Téquila Leila c'est ainsi que la connaissent ses amis et ses clients, elle gît quelque part dans les faubourgs d'Istanbul au fond d'une benne à ordures. Pendant les quelques minutes qui suivent sa mort, Leila va se remémorer des choses de sa vie qu'elle croyait perdues à jamais. Une odeur, un goût et voilà ses pensées qui évoquent un souvenir surgi du passé. Tout commence dans une maison de vacances au bord de la mer, Leila a six ans, son oncle quarante-trois. Elle a de la saleté en elle, une saleté impossible à laver.
Elif Shafak nous offre un roman à la construction très originale. Dans une première partie, elle nous raconte la vie d'une jeune femme brutalisée, brisée, mais profondément courageuse qui conserve son humanité malgré un monde déterminé à l'écraser à chaque jour.
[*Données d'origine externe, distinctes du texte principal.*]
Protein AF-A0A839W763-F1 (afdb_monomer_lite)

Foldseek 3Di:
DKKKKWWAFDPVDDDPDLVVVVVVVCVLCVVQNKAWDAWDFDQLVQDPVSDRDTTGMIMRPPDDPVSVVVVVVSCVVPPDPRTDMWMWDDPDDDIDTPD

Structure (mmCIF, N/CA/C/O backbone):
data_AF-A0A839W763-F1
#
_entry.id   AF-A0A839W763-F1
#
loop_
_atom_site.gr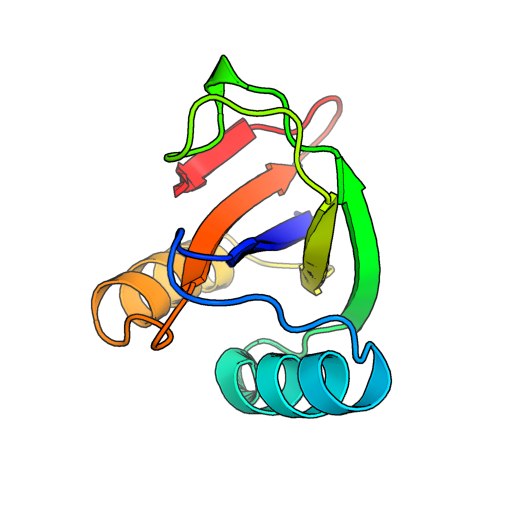oup_PDB
_atom_site.id
_atom_site.type_symbol
_atom_site.label_atom_id
_atom_site.label_alt_id
_atom_site.label_comp_id
_atom_site.label_asym_id
_atom_site.label_entity_id
_atom_site.label_seq_id
_atom_site.pdbx_PDB_ins_code
_atom_site.Cartn_x
_atom_site.Cartn_y
_atom_site.Cartn_z
_atom_site.occupancy
_atom_site.B_iso_or_equiv
_atom_site.auth_seq_id
_atom_site.auth_comp_id
_atom_site.auth_asym_id
_atom_site.auth_atom_id
_atom_site.pdbx_PDB_model_num
ATOM 1 N N . MET A 1 1 ? -10.731 3.082 10.872 1.00 95.06 1 MET A N 1
ATOM 2 C CA . MET A 1 1 ? -9.358 3.531 10.547 1.00 95.06 1 MET A CA 1
ATOM 3 C C . MET A 1 1 ? -9.258 3.853 9.060 1.00 95.06 1 MET A C 1
ATOM 5 O O . MET A 1 1 ? -10.182 3.527 8.317 1.00 95.06 1 MET A O 1
ATOM 9 N N . GLN A 1 2 ? -8.163 4.472 8.628 1.00 96.81 2 GLN A N 1
ATOM 10 C CA . GLN A 1 2 ? -7.777 4.531 7.216 1.00 96.81 2 GLN A CA 1
ATOM 11 C C . GLN A 1 2 ? -6.578 3.611 6.999 1.00 96.81 2 GLN A C 1
ATOM 13 O O . GLN A 1 2 ? -5.635 3.655 7.790 1.00 96.81 2 GLN A O 1
ATOM 18 N N . LEU A 1 3 ? -6.627 2.787 5.954 1.00 98.19 3 LEU A N 1
ATOM 19 C CA . LEU A 1 3 ? -5.478 2.010 5.500 1.00 98.19 3 LEU A CA 1
ATOM 20 C C . LEU A 1 3 ? -4.984 2.590 4.178 1.00 98.19 3 LEU A C 1
ATOM 22 O O . LEU A 1 3 ? -5.792 2.916 3.306 1.00 98.19 3 LEU A O 1
ATOM 26 N N . ARG A 1 4 ? -3.670 2.707 4.032 1.00 97.69 4 ARG A N 1
ATOM 27 C CA . ARG A 1 4 ? -3.001 3.059 2.780 1.00 97.69 4 ARG A CA 1
ATOM 28 C C . ARG A 1 4 ? -2.205 1.851 2.326 1.00 97.69 4 ARG A C 1
ATOM 30 O O . ARG A 1 4 ? -1.437 1.303 3.111 1.00 97.69 4 ARG A O 1
ATOM 37 N N . VAL A 1 5 ? -2.391 1.456 1.077 1.00 97.81 5 VAL A N 1
ATOM 38 C CA . VAL A 1 5 ? -1.631 0.379 0.445 1.00 97.81 5 VAL A CA 1
ATOM 39 C C . VAL A 1 5 ? -0.761 1.002 -0.627 1.00 97.81 5 VAL A C 1
ATOM 41 O O . VAL A 1 5 ? -1.295 1.599 -1.558 1.00 97.81 5 VAL A O 1
ATOM 44 N N . CYS A 1 6 ? 0.554 0.892 -0.478 1.00 96.00 6 CYS A N 1
ATOM 45 C CA . CYS A 1 6 ? 1.530 1.426 -1.418 1.00 96.00 6 CYS A CA 1
ATOM 46 C C . CYS A 1 6 ? 2.204 0.291 -2.186 1.00 96.00 6 CYS A C 1
ATOM 48 O O . CYS A 1 6 ? 2.531 -0.745 -1.611 1.00 96.00 6 CYS A O 1
ATOM 50 N N . PHE A 1 7 ? 2.450 0.521 -3.470 1.00 94.19 7 PHE A N 1
ATOM 51 C CA . PHE A 1 7 ? 3.075 -0.425 -4.383 1.00 94.19 7 PHE A CA 1
ATOM 52 C C . PHE A 1 7 ? 4.417 0.141 -4.850 1.00 94.19 7 PHE A C 1
ATOM 54 O O . PHE A 1 7 ? 4.475 0.981 -5.752 1.00 94.19 7 PHE A O 1
ATOM 61 N N . GLU A 1 8 ? 5.494 -0.300 -4.204 1.00 92.25 8 GLU A N 1
ATOM 62 C CA . GLU A 1 8 ? 6.873 0.014 -4.580 1.00 92.25 8 GLU A CA 1
ATOM 63 C C . GLU A 1 8 ? 7.306 -0.917 -5.721 1.00 92.25 8 GLU A C 1
ATOM 65 O O . GLU A 1 8 ? 7.221 -2.138 -5.605 1.00 92.25 8 GLU A O 1
ATOM 70 N N . ASN A 1 9 ? 7.794 -0.357 -6.829 1.00 88.75 9 ASN A N 1
ATOM 71 C CA . ASN A 1 9 ? 8.308 -1.151 -7.946 1.00 88.75 9 ASN A CA 1
ATOM 72 C C . ASN A 1 9 ? 9.572 -1.921 -7.540 1.00 88.75 9 ASN A C 1
ATOM 74 O O . ASN A 1 9 ? 10.543 -1.322 -7.072 1.00 88.75 9 ASN A O 1
ATOM 78 N N . MET A 1 10 ? 9.631 -3.220 -7.837 1.00 88.81 10 MET A N 1
ATOM 79 C CA . MET A 1 10 ? 10.896 -3.960 -7.810 1.00 88.81 10 MET A CA 1
ATOM 80 C C . MET A 1 10 ? 11.886 -3.380 -8.830 1.00 88.81 10 MET A C 1
ATOM 82 O O . MET A 1 10 ? 11.500 -2.798 -9.841 1.00 88.81 10 MET A O 1
ATOM 86 N N . LYS A 1 11 ? 13.189 -3.591 -8.608 1.00 82.62 11 LYS A N 1
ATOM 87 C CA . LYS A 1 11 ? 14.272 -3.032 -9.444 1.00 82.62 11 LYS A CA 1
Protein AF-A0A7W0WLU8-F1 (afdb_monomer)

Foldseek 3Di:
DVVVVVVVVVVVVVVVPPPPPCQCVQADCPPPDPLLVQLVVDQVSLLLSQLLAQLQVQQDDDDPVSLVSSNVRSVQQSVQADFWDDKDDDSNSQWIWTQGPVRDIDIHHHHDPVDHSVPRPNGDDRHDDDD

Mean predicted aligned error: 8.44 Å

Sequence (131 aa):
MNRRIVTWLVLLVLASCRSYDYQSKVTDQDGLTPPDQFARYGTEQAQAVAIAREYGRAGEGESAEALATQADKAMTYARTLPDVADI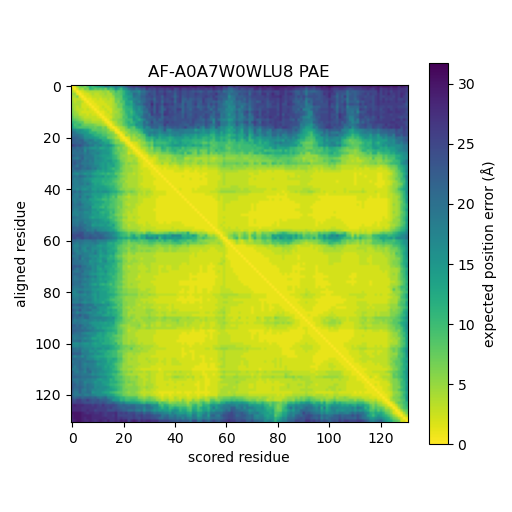DADPLGHRLTIRFKSGWRTAVAPIDDGESGAETPGVKPAAPGKR

Structure (mmCIF, N/CA/C/O backbone):
data_AF-A0A7W0WLU8-F1
#
_entry.id   AF-A0A7W0WLU8-F1
#
loop_
_atom_site.group_PDB
_atom_site.id
_atom_site.type_symbol
_atom_site.label_atom_id
_atom_site.label_alt_id
_atom_site.label_comp_id
_atom_site.label_asym_id
_atom_site.label_entity_id
_atom_site.label_seq_id
_atom_site.pdbx_PDB_ins_code
_atom_site.Cartn_x
_atom_site.Cartn_y
_atom_site.Cartn_z
_atom_site.occupancy
_atom_site.B_iso_or_equiv
_atom_site.auth_seq_id
_atom_site.auth_comp_id
_atom_site.auth_asym_id
_atom_site.auth_atom_id
_atom_site.pdbx_PDB_model_num
ATOM 1 N N . MET A 1 1 ? 39.574 -4.343 -40.854 1.00 58.34 1 MET A N 1
ATOM 2 C CA . MET A 1 1 ? 38.720 -5.489 -40.459 1.00 58.34 1 MET A CA 1
ATOM 3 C C . MET A 1 1 ? 38.390 -5.495 -38.960 1.00 58.34 1 MET A C 1
ATOM 5 O O . MET A 1 1 ? 37.252 -5.775 -38.611 1.00 58.34 1 MET A O 1
ATOM 9 N N . ASN A 1 2 ? 39.311 -5.067 -38.086 1.00 64.88 2 ASN A N 1
ATOM 10 C CA . ASN A 1 2 ? 39.146 -5.123 -36.622 1.00 64.88 2 ASN A CA 1
ATOM 11 C C . ASN A 1 2 ? 38.026 -4.243 -36.031 1.00 64.88 2 ASN A C 1
ATOM 13 O O . ASN A 1 2 ? 37.397 -4.659 -35.067 1.00 64.88 2 ASN A O 1
ATOM 17 N N . ARG A 1 3 ? 37.706 -3.072 -36.610 1.00 68.38 3 ARG A N 1
ATOM 18 C CA . ARG A 1 3 ? 36.636 -2.196 -36.072 1.00 68.38 3 ARG A CA 1
ATOM 19 C C . ARG A 1 3 ? 35.259 -2.860 -36.067 1.00 68.38 3 ARG A C 1
ATOM 21 O O . ARG A 1 3 ? 34.531 -2.690 -35.105 1.00 68.38 3 ARG A O 1
ATOM 28 N N . ARG A 1 4 ? 34.926 -3.651 -37.095 1.00 75.38 4 ARG A N 1
ATOM 29 C CA . ARG A 1 4 ? 33.627 -4.342 -37.172 1.00 75.38 4 ARG A CA 1
ATOM 30 C C . ARG A 1 4 ? 33.512 -5.420 -36.093 1.00 75.38 4 ARG A C 1
ATOM 32 O O . ARG A 1 4 ? 32.485 -5.499 -35.439 1.00 75.38 4 ARG A O 1
ATOM 39 N N . ILE A 1 5 ? 34.581 -6.183 -35.863 1.00 80.00 5 ILE A N 1
ATOM 40 C CA . ILE A 1 5 ? 34.632 -7.233 -34.832 1.00 80.00 5 ILE A CA 1
ATOM 41 C C . ILE A 1 5 ? 34.474 -6.626 -33.431 1.00 80.00 5 ILE A C 1
ATOM 43 O O . ILE A 1 5 ? 33.713 -7.147 -32.624 1.00 80.00 5 ILE A O 1
ATOM 47 N N . VAL A 1 6 ? 35.121 -5.486 -33.167 1.00 81.25 6 VAL A N 1
ATOM 48 C CA . VAL A 1 6 ? 34.975 -4.758 -31.896 1.00 81.25 6 VAL A CA 1
ATOM 49 C C . VAL A 1 6 ? 33.540 -4.262 -31.699 1.00 81.25 6 VAL A C 1
ATOM 51 O O . VAL A 1 6 ? 32.991 -4.431 -30.617 1.00 81.25 6 VAL A O 1
ATOM 54 N N . THR A 1 7 ? 32.892 -3.714 -32.733 1.00 82.94 7 THR A N 1
ATOM 55 C CA . THR A 1 7 ? 31.486 -3.284 -32.635 1.00 82.94 7 THR A CA 1
ATOM 56 C C . THR A 1 7 ? 30.544 -4.457 -32.348 1.00 82.94 7 THR A C 1
ATOM 58 O O . THR A 1 7 ? 29.667 -4.335 -31.499 1.00 82.94 7 THR A O 1
ATOM 61 N N . TRP A 1 8 ? 30.752 -5.608 -32.995 1.00 83.62 8 TRP A N 1
ATOM 62 C CA . TRP A 1 8 ? 29.965 -6.820 -32.740 1.00 83.62 8 TRP A CA 1
ATOM 63 C C . TRP A 1 8 ? 30.168 -7.372 -31.323 1.00 83.62 8 TRP A C 1
ATOM 65 O O . TRP A 1 8 ? 29.196 -7.751 -30.676 1.00 83.62 8 TRP A O 1
ATOM 75 N N . LEU A 1 9 ? 31.403 -7.362 -30.813 1.00 82.31 9 LEU A N 1
ATOM 76 C CA . LEU A 1 9 ? 31.704 -7.765 -29.435 1.00 82.31 9 LEU A CA 1
ATOM 77 C C . LEU A 1 9 ? 31.058 -6.831 -28.405 1.00 82.31 9 LEU A C 1
ATOM 79 O O . LEU A 1 9 ? 30.494 -7.313 -27.430 1.00 82.31 9 LEU A O 1
ATOM 83 N N . VAL A 1 10 ? 31.077 -5.515 -28.632 1.00 81.56 10 VAL A N 1
ATOM 84 C CA . VAL A 1 10 ? 30.430 -4.544 -27.732 1.00 81.56 10 VAL A CA 1
ATOM 85 C C . VAL A 1 10 ? 28.910 -4.735 -27.703 1.00 81.56 10 VAL A C 1
ATOM 87 O O . VAL A 1 10 ? 28.318 -4.716 -26.628 1.00 81.56 10 VAL A O 1
ATOM 90 N N . LEU A 1 11 ? 28.275 -4.990 -28.852 1.00 81.12 11 LEU A N 1
ATOM 91 C CA . LEU A 1 11 ? 26.835 -5.268 -28.916 1.00 81.12 11 LEU A CA 1
ATOM 92 C C . LEU A 1 11 ? 26.461 -6.587 -28.221 1.00 81.12 11 LEU A C 1
ATOM 94 O O . LEU A 1 11 ? 25.454 -6.636 -27.520 1.00 81.12 11 LEU A O 1
ATOM 98 N N . LEU A 1 12 ? 27.283 -7.634 -28.360 1.00 80.06 12 LEU A N 1
ATOM 99 C CA . LEU A 1 12 ? 27.087 -8.905 -27.653 1.00 80.06 12 LEU A CA 1
ATOM 100 C C . LEU A 1 12 ? 27.233 -8.755 -26.132 1.00 80.06 12 LEU A C 1
ATOM 102 O O . LEU A 1 12 ? 26.454 -9.347 -25.391 1.00 80.06 12 LEU A O 1
ATOM 106 N N . VAL A 1 13 ? 28.181 -7.938 -25.662 1.00 78.88 13 VAL A N 1
ATOM 107 C CA . VAL A 1 13 ? 28.338 -7.639 -24.228 1.00 78.88 13 VAL A CA 1
ATOM 108 C C . VAL A 1 13 ? 27.130 -6.860 -23.697 1.00 78.88 13 VAL A C 1
ATOM 110 O O . VAL A 1 13 ? 26.598 -7.226 -22.653 1.00 78.88 13 VAL A O 1
ATOM 113 N N . LEU A 1 14 ? 26.628 -5.862 -24.431 1.00 70.50 14 LEU A N 1
ATOM 114 C CA . LEU A 1 14 ? 25.435 -5.101 -24.032 1.00 70.50 14 LEU A CA 1
ATOM 115 C C . LEU A 1 14 ? 24.158 -5.959 -24.028 1.00 70.50 14 LEU A C 1
ATOM 117 O O . LEU A 1 14 ? 23.329 -5.804 -23.139 1.00 70.50 14 LEU A O 1
ATOM 121 N N . ALA A 1 15 ? 24.014 -6.903 -24.963 1.00 65.94 15 ALA A N 1
ATOM 122 C CA . ALA A 1 15 ? 22.894 -7.850 -24.978 1.00 65.94 15 ALA A CA 1
ATOM 123 C C . ALA A 1 15 ? 23.005 -8.949 -23.900 1.00 65.94 15 ALA A C 1
ATOM 125 O O . ALA A 1 15 ? 22.013 -9.599 -23.574 1.00 65.94 15 ALA A O 1
ATOM 126 N N . SER A 1 16 ? 24.204 -9.169 -23.344 1.00 62.91 16 SER A N 1
ATOM 127 C CA . SER A 1 16 ? 24.432 -10.115 -22.242 1.00 62.91 16 SER A CA 1
ATOM 128 C C . SER A 1 16 ? 24.060 -9.550 -20.867 1.00 62.91 16 SER A C 1
ATOM 130 O O . SER A 1 16 ? 23.945 -10.311 -19.903 1.00 62.91 16 SER A O 1
ATOM 132 N N . CYS A 1 17 ? 23.801 -8.240 -20.773 1.00 60.84 17 CYS A N 1
ATOM 133 C CA . CYS A 1 17 ? 23.098 -7.654 -19.639 1.00 60.84 17 CYS A CA 1
ATOM 134 C C . CYS A 1 17 ? 21.652 -8.165 -19.651 1.00 60.84 17 CYS A C 1
ATOM 136 O O . CYS A 1 17 ? 20.771 -7.587 -20.283 1.00 60.84 17 CYS A O 1
ATOM 138 N N . ARG A 1 18 ? 21.414 -9.292 -18.971 1.00 58.56 18 ARG A N 1
ATOM 139 C CA . ARG A 1 18 ? 20.068 -9.809 -18.721 1.00 58.56 18 ARG A CA 1
ATOM 140 C C . ARG A 1 18 ? 19.273 -8.717 -18.007 1.00 58.56 18 ARG A C 1
ATOM 142 O O . ARG A 1 18 ? 19.646 -8.327 -16.902 1.00 58.56 18 ARG A O 1
ATOM 149 N N . SER A 1 19 ? 18.200 -8.238 -18.631 1.00 56.44 19 SER A N 1
ATOM 150 C CA . SER A 1 19 ? 17.220 -7.427 -17.917 1.00 56.44 19 SER A CA 1
ATOM 151 C C . SER A 1 19 ? 16.516 -8.347 -16.925 1.00 56.44 19 SER A C 1
ATOM 153 O O . SER A 1 19 ? 15.820 -9.287 -17.312 1.00 56.44 19 SER A O 1
ATOM 155 N N . TYR A 1 20 ? 16.807 -8.146 -15.646 1.00 57.22 20 TYR A N 1
ATOM 156 C CA . TYR A 1 20 ? 16.134 -8.820 -14.550 1.00 57.22 20 TYR A CA 1
ATOM 157 C C . TYR A 1 20 ? 14.890 -8.004 -14.193 1.00 57.22 20 TYR A C 1
ATOM 159 O O . TYR A 1 20 ? 14.863 -7.321 -13.174 1.00 57.22 20 TYR A O 1
ATOM 167 N N . ASP A 1 21 ? 13.879 -8.054 -15.058 1.00 61.25 21 ASP A N 1
ATOM 168 C CA . ASP A 1 21 ? 12.554 -7.519 -14.745 1.00 61.25 21 ASP A CA 1
ATOM 169 C C . ASP A 1 21 ? 11.852 -8.484 -13.777 1.00 61.25 21 ASP A C 1
ATOM 171 O O . ASP A 1 21 ? 11.187 -9.444 -14.175 1.00 61.25 21 ASP A O 1
ATOM 175 N N . TYR A 1 22 ? 12.092 -8.279 -12.481 1.00 63.75 22 TYR A N 1
ATOM 176 C CA . TYR A 1 22 ? 11.373 -8.972 -11.411 1.00 63.75 22 TYR A CA 1
ATOM 177 C C . TYR A 1 22 ? 10.016 -8.330 -11.127 1.00 63.75 22 TYR A C 1
ATOM 179 O O . TYR A 1 22 ? 9.151 -8.990 -10.554 1.00 63.75 22 TYR A O 1
ATOM 187 N N . GLN A 1 23 ? 9.815 -7.080 -11.542 1.00 65.50 23 GLN A N 1
ATOM 188 C CA . GLN A 1 23 ? 8.616 -6.310 -11.247 1.00 65.50 23 GLN A CA 1
ATOM 189 C C . GLN A 1 23 ? 7.383 -7.018 -11.810 1.00 65.50 23 GLN A C 1
ATOM 191 O O . GLN A 1 23 ? 6.484 -7.386 -11.056 1.00 65.50 23 GLN A O 1
ATOM 196 N N . SER A 1 24 ? 7.418 -7.375 -13.098 1.00 65.31 24 SER A N 1
ATOM 197 C CA . SER A 1 24 ? 6.322 -8.093 -13.767 1.00 65.31 24 SER A CA 1
ATOM 198 C C . SER A 1 24 ? 6.017 -9.486 -13.199 1.00 65.31 24 SER A C 1
ATOM 200 O O . SER A 1 24 ? 5.037 -10.105 -13.596 1.00 65.31 24 SER A O 1
ATOM 202 N N . LYS A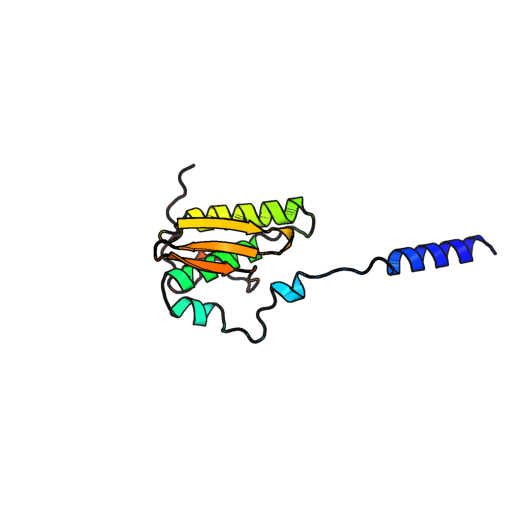 1 25 ? 6.838 -10.025 -12.289 1.00 69.06 25 LYS A N 1
ATOM 203 C CA . LYS A 1 25 ? 6.576 -11.304 -11.603 1.00 69.06 25 LYS A CA 1
ATOM 204 C C . LYS A 1 25 ? 6.044 -11.144 -10.190 1.00 69.06 25 LYS A C 1
ATOM 206 O O . LYS A 1 25 ? 5.472 -12.096 -9.666 1.00 69.06 25 LYS A O 1
ATOM 211 N N . VAL A 1 26 ? 6.260 -9.989 -9.571 1.00 70.06 26 VAL A N 1
ATOM 212 C CA . VAL A 1 26 ? 5.894 -9.740 -8.172 1.00 70.06 26 VAL A CA 1
ATOM 213 C C . VAL A 1 26 ? 4.649 -8.853 -8.076 1.00 70.06 26 VAL A C 1
ATOM 215 O O . VAL A 1 26 ? 3.940 -8.923 -7.075 1.00 70.06 26 VAL A O 1
ATOM 218 N N . THR A 1 27 ? 4.343 -8.072 -9.118 1.00 76.12 27 THR A N 1
ATOM 219 C CA . THR A 1 27 ? 3.193 -7.148 -9.143 1.00 76.12 27 THR A CA 1
ATOM 220 C C . THR A 1 27 ? 2.044 -7.591 -10.034 1.00 76.12 27 THR A C 1
ATOM 222 O O . THR A 1 27 ? 0.969 -6.998 -9.959 1.00 76.12 27 THR A O 1
ATOM 225 N N . ASP A 1 28 ? 2.237 -8.634 -10.843 1.00 80.00 28 ASP A N 1
ATOM 226 C CA . ASP A 1 28 ? 1.196 -9.173 -11.716 1.00 80.00 28 ASP A CA 1
ATOM 227 C C . ASP A 1 28 ? -0.026 -9.620 -10.900 1.00 80.00 28 ASP A C 1
ATOM 229 O O . ASP A 1 28 ? 0.082 -10.410 -9.958 1.00 80.00 28 ASP A O 1
ATOM 233 N N . GLN A 1 29 ? -1.184 -9.061 -11.247 1.00 81.06 29 GLN A N 1
ATOM 234 C CA . GLN A 1 29 ? -2.461 -9.359 -10.604 1.00 81.06 29 GLN A CA 1
ATOM 235 C C . GLN A 1 29 ? -3.238 -10.459 -11.342 1.00 81.06 29 GLN A C 1
ATOM 237 O O . GLN A 1 29 ? -4.293 -10.885 -10.861 1.00 81.06 29 GLN A O 1
ATOM 242 N N . ASP A 1 30 ? -2.738 -10.948 -12.480 1.00 83.88 30 ASP A N 1
ATOM 243 C CA . ASP A 1 30 ? -3.406 -11.987 -13.253 1.00 83.88 30 ASP A CA 1
ATOM 244 C C . ASP A 1 30 ? -3.556 -13.280 -12.438 1.00 83.88 30 ASP A C 1
ATOM 246 O O . ASP A 1 30 ? -2.620 -13.825 -11.851 1.00 83.88 30 ASP A O 1
ATOM 250 N N . GLY A 1 31 ? -4.788 -13.792 -12.393 1.00 85.06 31 GLY A N 1
ATOM 251 C CA . GLY A 1 31 ? -5.140 -14.993 -11.631 1.00 85.06 31 GLY A CA 1
ATOM 252 C C . GLY A 1 31 ? -5.360 -14.768 -10.130 1.00 85.06 31 GLY A C 1
ATOM 253 O O . GLY A 1 31 ? -5.752 -15.714 -9.440 1.00 85.06 31 GLY A O 1
ATOM 254 N N . LEU A 1 32 ? -5.172 -13.546 -9.618 1.00 87.31 32 LEU A N 1
ATOM 255 C CA . LEU A 1 32 ? -5.565 -13.175 -8.258 1.00 87.31 32 LEU A CA 1
ATOM 256 C C . LEU A 1 32 ? -7.046 -12.774 -8.193 1.00 87.31 32 LEU A C 1
ATOM 258 O O . LEU A 1 32 ? -7.723 -12.565 -9.200 1.00 87.31 32 LEU A O 1
ATOM 262 N N . THR A 1 33 ? -7.579 -12.681 -6.972 1.00 92.56 33 THR A N 1
ATOM 263 C CA . THR A 1 33 ? -8.905 -12.078 -6.767 1.00 92.56 33 THR A CA 1
ATOM 264 C C . THR A 1 33 ? -8.840 -10.600 -7.168 1.00 92.56 33 THR A C 1
ATOM 266 O O . THR A 1 33 ? -7.922 -9.924 -6.702 1.00 92.56 33 THR A O 1
ATOM 269 N N . PRO A 1 34 ? -9.799 -10.075 -7.958 1.00 94.56 34 PRO A N 1
ATOM 270 C CA . PRO A 1 34 ? -9.826 -8.664 -8.327 1.00 94.56 34 PRO A CA 1
ATOM 271 C C . PRO A 1 34 ? -9.686 -7.742 -7.103 1.00 94.56 34 PRO A C 1
ATOM 273 O O . PRO A 1 34 ? -10.346 -8.008 -6.089 1.00 94.56 34 PRO A O 1
ATOM 276 N N . PRO A 1 35 ? -8.897 -6.652 -7.179 1.00 94.88 35 PRO A N 1
ATOM 277 C CA . PRO A 1 35 ? -8.626 -5.783 -6.030 1.00 94.88 35 PRO A CA 1
ATOM 278 C C . PRO A 1 35 ? -9.900 -5.280 -5.342 1.00 94.88 35 PRO A C 1
ATOM 280 O O . PRO A 1 35 ? -10.071 -5.442 -4.135 1.00 94.88 35 PRO A O 1
ATOM 283 N N . ASP A 1 36 ? -10.860 -4.796 -6.127 1.00 95.81 36 ASP A N 1
ATOM 284 C CA . ASP A 1 36 ? -12.173 -4.352 -5.654 1.00 95.81 36 ASP A CA 1
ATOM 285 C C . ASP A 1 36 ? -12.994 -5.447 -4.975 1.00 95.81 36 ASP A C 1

Au cours de ces années, Leila se fait cinq amis essentiels une famille de substitution dont les histoires sont brièvement entrecoupées des siennes. Une belle amitié entre six êtres vulnérables, écorchés par la vie
« Chaque fois qu'elle trébuchait ou basculait, ils étaient là pour elle, la soutenant ou adoucissant l'impact de la chute. »
Une fois que nous sommes arrivés à 10 minutes et 38 secondes, le cerveau de Leila rejoint son corps dans la mort, et le récit se transforme en une escapade comique des amis de Leila qui tentent de la sauver du cimetière des Abandonnés là où reposent tous les rejetés par leur famille ou leur village, les pouilleux, les malades mentaux, les épaves, les mères célibataires, les prostituées, les indésirables, les parias de la société, les lépreux de la culture.
Elif Shafak est une voix éminente pour les droits des femmes et des LGBTQ dans le monde, dans ce roman puissant et émouvant, elle donne la parole aux nombreux sans-voix et à travers eux aborde bien des sujets difficiles, la maltraitance des enfants, l'extrémisme religieux, le sexisme, le rejet du handicap et de la différence, l'homophobie, le sort des immigrants, la pauvreté et l'esclavage sexuel.
Portait aussi sans concession de la Turquie et d'Istanbul, la ville où finissent par aboutir tous les mécontents et les rêveurs
« Dans un pays où la justice arrivait souvent tard, quand elle arrivait, nombre de citoyens se vengeaient tout seuls, répondant aux coups par des coups encore plus violents. Deux yeux pour un oeil, pour une dent toute la mâchoire. »
Les dernières pages racontées à partir de l'ultime lieu de repos de Leila, sont d'une grande beauté.